PROMPT: Print the listing exactly, but only as far as the line containing "ATOM 2 C CA". The first line and that line are both included.

GIVEN RECORDS:
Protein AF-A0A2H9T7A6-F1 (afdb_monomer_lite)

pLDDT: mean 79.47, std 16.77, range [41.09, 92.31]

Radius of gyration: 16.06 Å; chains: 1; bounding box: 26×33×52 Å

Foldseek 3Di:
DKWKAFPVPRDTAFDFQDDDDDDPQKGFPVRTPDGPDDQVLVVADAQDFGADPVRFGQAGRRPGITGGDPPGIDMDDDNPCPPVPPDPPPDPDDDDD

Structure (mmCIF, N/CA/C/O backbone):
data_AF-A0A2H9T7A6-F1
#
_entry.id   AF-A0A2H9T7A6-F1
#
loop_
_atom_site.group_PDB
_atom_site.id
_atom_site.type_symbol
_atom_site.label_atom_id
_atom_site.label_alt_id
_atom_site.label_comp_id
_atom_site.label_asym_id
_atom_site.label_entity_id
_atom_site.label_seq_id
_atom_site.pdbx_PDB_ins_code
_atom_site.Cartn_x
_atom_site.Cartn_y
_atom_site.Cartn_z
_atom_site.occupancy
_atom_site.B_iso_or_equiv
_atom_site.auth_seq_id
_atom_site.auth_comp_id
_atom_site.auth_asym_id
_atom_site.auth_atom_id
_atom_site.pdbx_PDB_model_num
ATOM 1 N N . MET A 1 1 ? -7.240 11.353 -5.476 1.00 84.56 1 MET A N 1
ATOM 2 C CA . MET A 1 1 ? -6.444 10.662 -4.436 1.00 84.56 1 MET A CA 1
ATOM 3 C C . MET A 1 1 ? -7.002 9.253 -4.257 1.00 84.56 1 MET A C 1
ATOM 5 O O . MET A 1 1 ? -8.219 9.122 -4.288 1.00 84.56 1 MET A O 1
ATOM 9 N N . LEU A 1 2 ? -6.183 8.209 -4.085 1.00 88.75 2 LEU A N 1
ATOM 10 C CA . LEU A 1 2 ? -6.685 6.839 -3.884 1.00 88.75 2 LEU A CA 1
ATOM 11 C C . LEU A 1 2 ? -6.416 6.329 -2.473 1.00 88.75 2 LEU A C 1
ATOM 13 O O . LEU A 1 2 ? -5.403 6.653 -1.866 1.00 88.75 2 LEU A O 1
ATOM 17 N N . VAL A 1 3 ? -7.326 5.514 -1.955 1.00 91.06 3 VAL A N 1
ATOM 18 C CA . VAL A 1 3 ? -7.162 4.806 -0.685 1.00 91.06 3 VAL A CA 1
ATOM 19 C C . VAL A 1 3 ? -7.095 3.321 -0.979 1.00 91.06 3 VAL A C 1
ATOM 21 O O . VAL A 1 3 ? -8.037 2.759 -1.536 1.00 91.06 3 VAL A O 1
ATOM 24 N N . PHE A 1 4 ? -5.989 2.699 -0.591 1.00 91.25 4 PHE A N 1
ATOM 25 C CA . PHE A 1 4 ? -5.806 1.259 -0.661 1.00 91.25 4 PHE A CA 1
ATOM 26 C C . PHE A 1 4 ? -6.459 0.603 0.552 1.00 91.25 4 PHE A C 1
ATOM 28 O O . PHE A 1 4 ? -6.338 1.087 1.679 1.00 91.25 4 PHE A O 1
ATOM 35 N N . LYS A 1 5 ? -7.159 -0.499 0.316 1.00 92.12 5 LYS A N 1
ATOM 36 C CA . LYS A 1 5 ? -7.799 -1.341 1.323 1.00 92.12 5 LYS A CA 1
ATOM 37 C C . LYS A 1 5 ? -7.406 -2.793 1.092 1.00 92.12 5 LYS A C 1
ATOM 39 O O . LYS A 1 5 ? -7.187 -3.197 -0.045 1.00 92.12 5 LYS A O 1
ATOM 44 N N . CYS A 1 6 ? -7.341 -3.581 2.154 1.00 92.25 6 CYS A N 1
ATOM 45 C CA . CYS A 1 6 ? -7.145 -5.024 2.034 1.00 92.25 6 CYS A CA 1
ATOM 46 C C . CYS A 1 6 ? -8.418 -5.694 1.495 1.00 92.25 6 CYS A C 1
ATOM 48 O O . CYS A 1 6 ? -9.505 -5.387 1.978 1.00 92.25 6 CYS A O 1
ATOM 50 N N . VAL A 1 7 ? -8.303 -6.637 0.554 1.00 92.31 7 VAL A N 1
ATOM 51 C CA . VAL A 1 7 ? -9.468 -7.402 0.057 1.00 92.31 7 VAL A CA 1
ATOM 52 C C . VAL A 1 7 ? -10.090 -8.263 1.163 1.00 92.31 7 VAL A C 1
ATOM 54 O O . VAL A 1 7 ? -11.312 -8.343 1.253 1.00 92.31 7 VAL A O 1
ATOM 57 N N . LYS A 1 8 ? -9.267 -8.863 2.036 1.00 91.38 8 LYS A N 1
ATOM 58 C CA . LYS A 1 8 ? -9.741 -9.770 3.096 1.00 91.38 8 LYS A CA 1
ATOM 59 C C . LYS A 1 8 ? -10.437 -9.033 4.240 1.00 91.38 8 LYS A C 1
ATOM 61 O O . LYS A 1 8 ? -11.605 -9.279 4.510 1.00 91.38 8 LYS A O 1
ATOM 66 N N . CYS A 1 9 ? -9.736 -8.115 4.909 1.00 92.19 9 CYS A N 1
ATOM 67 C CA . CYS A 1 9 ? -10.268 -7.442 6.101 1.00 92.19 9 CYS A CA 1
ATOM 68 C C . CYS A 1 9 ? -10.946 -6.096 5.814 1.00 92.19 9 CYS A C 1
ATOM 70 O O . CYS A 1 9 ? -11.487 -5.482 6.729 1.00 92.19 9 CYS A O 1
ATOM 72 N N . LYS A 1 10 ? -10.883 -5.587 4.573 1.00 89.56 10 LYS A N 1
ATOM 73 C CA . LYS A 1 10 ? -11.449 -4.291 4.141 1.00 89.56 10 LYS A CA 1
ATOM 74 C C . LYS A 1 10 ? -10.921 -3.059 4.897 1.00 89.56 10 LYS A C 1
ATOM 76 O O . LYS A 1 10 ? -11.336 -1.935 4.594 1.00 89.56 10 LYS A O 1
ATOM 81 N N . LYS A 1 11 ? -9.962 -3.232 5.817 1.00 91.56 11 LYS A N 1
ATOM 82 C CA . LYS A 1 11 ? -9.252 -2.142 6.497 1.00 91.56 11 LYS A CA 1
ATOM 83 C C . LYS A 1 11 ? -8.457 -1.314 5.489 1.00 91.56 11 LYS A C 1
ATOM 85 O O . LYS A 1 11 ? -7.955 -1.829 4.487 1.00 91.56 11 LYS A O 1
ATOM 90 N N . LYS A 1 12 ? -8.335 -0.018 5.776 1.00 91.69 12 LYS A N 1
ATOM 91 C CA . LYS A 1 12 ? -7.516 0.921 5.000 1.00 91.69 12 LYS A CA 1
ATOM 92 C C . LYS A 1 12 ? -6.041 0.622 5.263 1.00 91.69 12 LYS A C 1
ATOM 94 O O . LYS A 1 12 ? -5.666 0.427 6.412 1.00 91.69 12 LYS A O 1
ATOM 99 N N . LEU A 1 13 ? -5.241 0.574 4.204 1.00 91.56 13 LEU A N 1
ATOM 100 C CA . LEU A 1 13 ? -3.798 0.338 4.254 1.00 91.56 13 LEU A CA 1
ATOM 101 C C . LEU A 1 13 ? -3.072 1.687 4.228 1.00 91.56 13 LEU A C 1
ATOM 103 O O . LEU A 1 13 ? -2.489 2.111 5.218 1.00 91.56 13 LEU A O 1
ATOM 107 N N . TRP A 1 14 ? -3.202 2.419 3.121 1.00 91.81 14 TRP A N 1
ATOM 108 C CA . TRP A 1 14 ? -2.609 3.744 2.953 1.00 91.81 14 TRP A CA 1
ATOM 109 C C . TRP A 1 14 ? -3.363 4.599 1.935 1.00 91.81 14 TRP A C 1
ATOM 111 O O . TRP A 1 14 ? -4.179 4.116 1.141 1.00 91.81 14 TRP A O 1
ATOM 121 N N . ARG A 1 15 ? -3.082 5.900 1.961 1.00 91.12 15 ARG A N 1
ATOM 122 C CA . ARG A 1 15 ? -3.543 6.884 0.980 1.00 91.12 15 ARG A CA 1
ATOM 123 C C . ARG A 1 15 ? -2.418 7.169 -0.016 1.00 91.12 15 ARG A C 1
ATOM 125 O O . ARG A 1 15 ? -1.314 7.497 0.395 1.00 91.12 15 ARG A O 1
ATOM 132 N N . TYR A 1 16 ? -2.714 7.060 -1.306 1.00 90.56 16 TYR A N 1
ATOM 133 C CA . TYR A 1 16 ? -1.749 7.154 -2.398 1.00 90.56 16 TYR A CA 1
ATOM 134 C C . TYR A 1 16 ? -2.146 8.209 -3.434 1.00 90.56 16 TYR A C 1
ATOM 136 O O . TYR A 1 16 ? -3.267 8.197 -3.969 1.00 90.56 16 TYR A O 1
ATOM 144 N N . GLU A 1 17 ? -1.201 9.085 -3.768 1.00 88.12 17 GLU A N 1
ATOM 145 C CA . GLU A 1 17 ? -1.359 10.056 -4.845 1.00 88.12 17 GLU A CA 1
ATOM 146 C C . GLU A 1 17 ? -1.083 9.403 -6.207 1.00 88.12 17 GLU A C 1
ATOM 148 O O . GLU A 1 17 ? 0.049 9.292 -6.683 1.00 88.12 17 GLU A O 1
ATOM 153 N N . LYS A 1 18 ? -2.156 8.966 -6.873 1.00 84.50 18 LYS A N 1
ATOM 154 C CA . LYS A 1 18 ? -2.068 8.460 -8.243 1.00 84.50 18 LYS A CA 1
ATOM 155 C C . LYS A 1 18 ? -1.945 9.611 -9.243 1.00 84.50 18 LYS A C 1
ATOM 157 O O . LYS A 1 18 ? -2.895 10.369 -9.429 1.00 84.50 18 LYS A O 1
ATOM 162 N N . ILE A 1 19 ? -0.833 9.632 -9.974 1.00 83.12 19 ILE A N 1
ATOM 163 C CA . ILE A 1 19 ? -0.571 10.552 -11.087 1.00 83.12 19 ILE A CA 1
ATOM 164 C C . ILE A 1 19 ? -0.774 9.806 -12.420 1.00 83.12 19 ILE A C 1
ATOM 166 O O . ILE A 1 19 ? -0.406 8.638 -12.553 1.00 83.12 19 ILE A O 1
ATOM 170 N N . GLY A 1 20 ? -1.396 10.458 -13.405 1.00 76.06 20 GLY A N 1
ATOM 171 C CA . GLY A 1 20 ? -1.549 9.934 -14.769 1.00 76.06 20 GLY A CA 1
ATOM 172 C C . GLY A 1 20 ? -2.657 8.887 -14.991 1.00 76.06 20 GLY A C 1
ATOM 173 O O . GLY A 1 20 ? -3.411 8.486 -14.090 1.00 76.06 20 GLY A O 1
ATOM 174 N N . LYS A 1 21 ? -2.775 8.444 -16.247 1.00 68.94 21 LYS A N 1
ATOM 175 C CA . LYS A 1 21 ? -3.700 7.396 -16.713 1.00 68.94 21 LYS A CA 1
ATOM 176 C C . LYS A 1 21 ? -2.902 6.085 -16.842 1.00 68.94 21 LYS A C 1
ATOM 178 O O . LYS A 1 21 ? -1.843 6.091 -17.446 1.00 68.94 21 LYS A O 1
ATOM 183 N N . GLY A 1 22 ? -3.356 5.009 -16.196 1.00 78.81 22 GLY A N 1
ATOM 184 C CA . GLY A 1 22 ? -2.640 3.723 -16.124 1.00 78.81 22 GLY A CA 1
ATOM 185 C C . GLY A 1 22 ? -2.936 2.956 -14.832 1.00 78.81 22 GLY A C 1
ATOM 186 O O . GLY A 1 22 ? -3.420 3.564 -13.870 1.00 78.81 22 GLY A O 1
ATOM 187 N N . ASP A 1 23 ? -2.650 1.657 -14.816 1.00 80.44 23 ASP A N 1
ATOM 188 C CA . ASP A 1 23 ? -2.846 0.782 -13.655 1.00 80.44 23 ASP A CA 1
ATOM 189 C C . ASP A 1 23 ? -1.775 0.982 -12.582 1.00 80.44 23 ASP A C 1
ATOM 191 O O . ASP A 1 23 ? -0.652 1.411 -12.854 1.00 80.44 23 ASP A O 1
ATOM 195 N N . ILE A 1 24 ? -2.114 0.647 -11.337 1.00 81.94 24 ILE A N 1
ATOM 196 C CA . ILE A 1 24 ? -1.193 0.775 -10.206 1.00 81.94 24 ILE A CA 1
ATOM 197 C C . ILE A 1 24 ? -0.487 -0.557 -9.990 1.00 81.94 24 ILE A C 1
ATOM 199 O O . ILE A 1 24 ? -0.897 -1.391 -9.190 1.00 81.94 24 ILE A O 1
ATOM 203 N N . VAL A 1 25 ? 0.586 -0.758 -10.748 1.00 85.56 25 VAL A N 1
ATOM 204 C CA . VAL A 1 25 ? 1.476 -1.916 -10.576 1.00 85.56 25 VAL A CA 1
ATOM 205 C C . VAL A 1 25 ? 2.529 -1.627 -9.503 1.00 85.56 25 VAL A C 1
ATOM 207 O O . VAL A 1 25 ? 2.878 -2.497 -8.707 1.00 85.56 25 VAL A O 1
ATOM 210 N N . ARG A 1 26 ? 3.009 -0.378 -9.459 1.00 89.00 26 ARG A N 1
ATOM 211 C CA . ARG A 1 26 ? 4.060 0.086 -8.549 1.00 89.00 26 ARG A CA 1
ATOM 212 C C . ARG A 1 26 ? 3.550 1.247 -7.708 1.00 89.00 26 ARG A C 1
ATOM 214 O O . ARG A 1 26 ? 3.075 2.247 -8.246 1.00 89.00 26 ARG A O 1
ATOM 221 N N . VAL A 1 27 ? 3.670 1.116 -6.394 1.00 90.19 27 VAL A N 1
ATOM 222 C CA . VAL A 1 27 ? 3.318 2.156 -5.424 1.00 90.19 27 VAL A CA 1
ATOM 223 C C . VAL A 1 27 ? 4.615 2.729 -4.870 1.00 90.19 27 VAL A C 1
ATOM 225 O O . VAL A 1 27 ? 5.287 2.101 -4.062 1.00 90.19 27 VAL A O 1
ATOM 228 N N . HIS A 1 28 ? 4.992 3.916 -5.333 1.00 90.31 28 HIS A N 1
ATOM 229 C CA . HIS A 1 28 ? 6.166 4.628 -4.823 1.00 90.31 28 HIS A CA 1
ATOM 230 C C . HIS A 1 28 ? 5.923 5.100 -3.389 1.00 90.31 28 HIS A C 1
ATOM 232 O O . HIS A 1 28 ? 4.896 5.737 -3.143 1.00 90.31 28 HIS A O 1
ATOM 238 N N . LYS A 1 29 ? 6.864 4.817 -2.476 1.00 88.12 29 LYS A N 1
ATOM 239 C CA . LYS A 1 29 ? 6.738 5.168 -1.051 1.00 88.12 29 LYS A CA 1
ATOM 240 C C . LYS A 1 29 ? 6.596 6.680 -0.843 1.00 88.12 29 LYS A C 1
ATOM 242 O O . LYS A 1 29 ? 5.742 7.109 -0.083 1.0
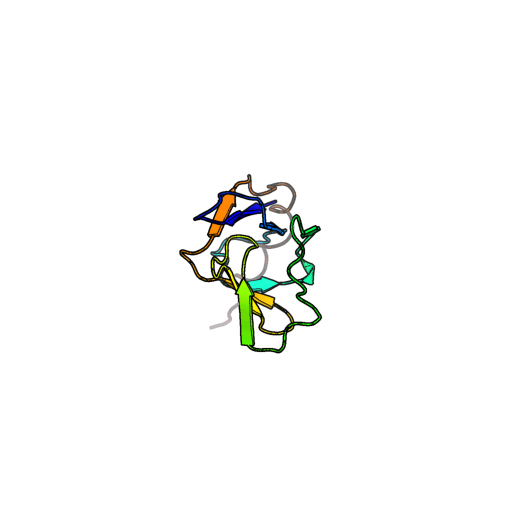0 88.12 29 LYS A O 1
ATOM 247 N N . GLU A 1 30 ? 7.315 7.474 -1.633 1.00 88.88 30 GLU A N 1
ATOM 248 C CA . GLU A 1 30 ? 7.270 8.948 -1.628 1.00 88.88 30 GLU A CA 1
ATOM 249 C C . GLU A 1 30 ? 5.882 9.543 -1.920 1.00 88.88 30 GLU A C 1
ATOM 251 O O . GLU A 1 30 ? 5.585 10.664 -1.526 1.00 88.88 30 GLU A O 1
ATOM 256 N N . ARG A 1 31 ? 5.015 8.806 -2.628 1.00 88.50 31 ARG A N 1
ATOM 257 C CA . ARG A 1 31 ? 3.652 9.253 -2.980 1.00 88.50 31 ARG A CA 1
ATOM 258 C C . ARG A 1 31 ? 2.592 8.711 -2.021 1.00 88.50 31 ARG A C 1
ATOM 260 O O . ARG A 1 31 ? 1.391 8.812 -2.296 1.00 88.50 31 ARG A O 1
ATOM 267 N N . ILE A 1 32 ? 3.017 8.052 -0.945 1.00 90.44 32 ILE A N 1
ATOM 268 C CA . ILE A 1 32 ? 2.128 7.603 0.115 1.00 90.44 32 ILE A CA 1
ATOM 269 C C . ILE A 1 32 ? 1.982 8.749 1.110 1.00 90.44 32 ILE A C 1
ATOM 271 O O . ILE A 1 32 ? 2.869 9.030 1.902 1.00 90.44 32 ILE A O 1
ATOM 275 N N . ASN A 1 33 ? 0.823 9.400 1.084 1.00 89.44 33 ASN A N 1
ATOM 276 C CA . ASN A 1 33 ? 0.566 10.565 1.930 1.00 89.44 33 ASN A CA 1
ATOM 277 C C . ASN A 1 33 ? 0.281 10.176 3.383 1.00 89.44 33 ASN A C 1
ATOM 279 O O . ASN A 1 33 ? 0.384 11.010 4.276 1.00 89.44 33 ASN A O 1
ATOM 283 N N . ARG A 1 34 ? -0.211 8.953 3.612 1.00 90.00 34 ARG A N 1
ATOM 284 C CA . ARG A 1 34 ? -0.597 8.479 4.944 1.00 90.00 34 ARG A CA 1
ATOM 285 C C . ARG A 1 34 ? -0.666 6.962 4.988 1.00 90.00 34 ARG A C 1
ATOM 287 O O . ARG A 1 34 ? -1.374 6.373 4.168 1.00 90.00 34 ARG A O 1
ATOM 294 N N . PHE A 1 35 ? -0.046 6.367 5.998 1.00 90.38 35 PHE A N 1
ATOM 295 C CA . PHE A 1 35 ? -0.278 4.985 6.408 1.00 90.38 35 PHE A CA 1
ATOM 296 C C . PHE A 1 35 ? -1.389 4.937 7.468 1.00 90.38 35 PHE A C 1
ATOM 298 O O . PHE A 1 35 ? -1.520 5.846 8.287 1.00 90.38 35 PHE A O 1
ATOM 305 N N . PHE A 1 36 ? -2.256 3.927 7.390 1.00 90.06 36 PHE A N 1
ATOM 306 C CA . PHE A 1 36 ? -3.327 3.678 8.366 1.00 90.06 36 PHE A CA 1
ATOM 307 C C . PHE A 1 36 ? -3.036 2.470 9.266 1.00 90.06 36 PHE A C 1
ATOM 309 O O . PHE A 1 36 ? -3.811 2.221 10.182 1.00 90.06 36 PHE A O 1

THE COMPLETED TASK:
Protein AF-A0A2H9T7A6-F1 (afdb_monomer_lite)

pLDDT: mean 79.47, std 16.77, range [41.09, 92.31]

Radius of gyration: 16.06 Å; chains: 1; bounding box: 26×33×52 Å

Foldseek 3Di:
DKWKAFPVPRDTAFDFQDDDDDDPQKGFPVRTPDGPDDQVLVVADAQDFGADPVRFGQAGRRPGITGGDPPGIDMDDDNPCPPVPPDPPPDPDDDDD

Structure (mmCIF, N/CA/C/O backbone):
data_AF-A0A2H9T7A6-F1
#
_entry.id   AF-A0A2H9T7A6-F1
#
loop_
_atom_site.group_PDB
_atom_site.id
_atom_site.type_symbol
_atom_site.label_atom_id
_atom_site.label_alt_id
_atom_site.label_comp_id
_atom_site.label_asym_id
_atom_site.label_entity_id
_atom_site.label_seq_id
_atom_site.pdbx_PDB_ins_code
_atom_site.Cartn_x
_atom_site.Cartn_y
_atom_site.Cartn_z
_atom_site.occupancy
_atom_site.B_iso_or_equiv
_atom_site.auth_seq_id
_atom_site.auth_comp_id
_atom_site.auth_asym_id
_atom_site.auth_atom_id
_atom_site.pdbx_PDB_model_num
ATOM 1 N N . MET A 1 1 ? -7.240 11.353 -5.476 1.00 84.56 1 MET A N 1
ATOM 2 C CA . MET A 1 1 ? -6.444 10.662 -4.436 1.00 84.56 1 MET A CA 1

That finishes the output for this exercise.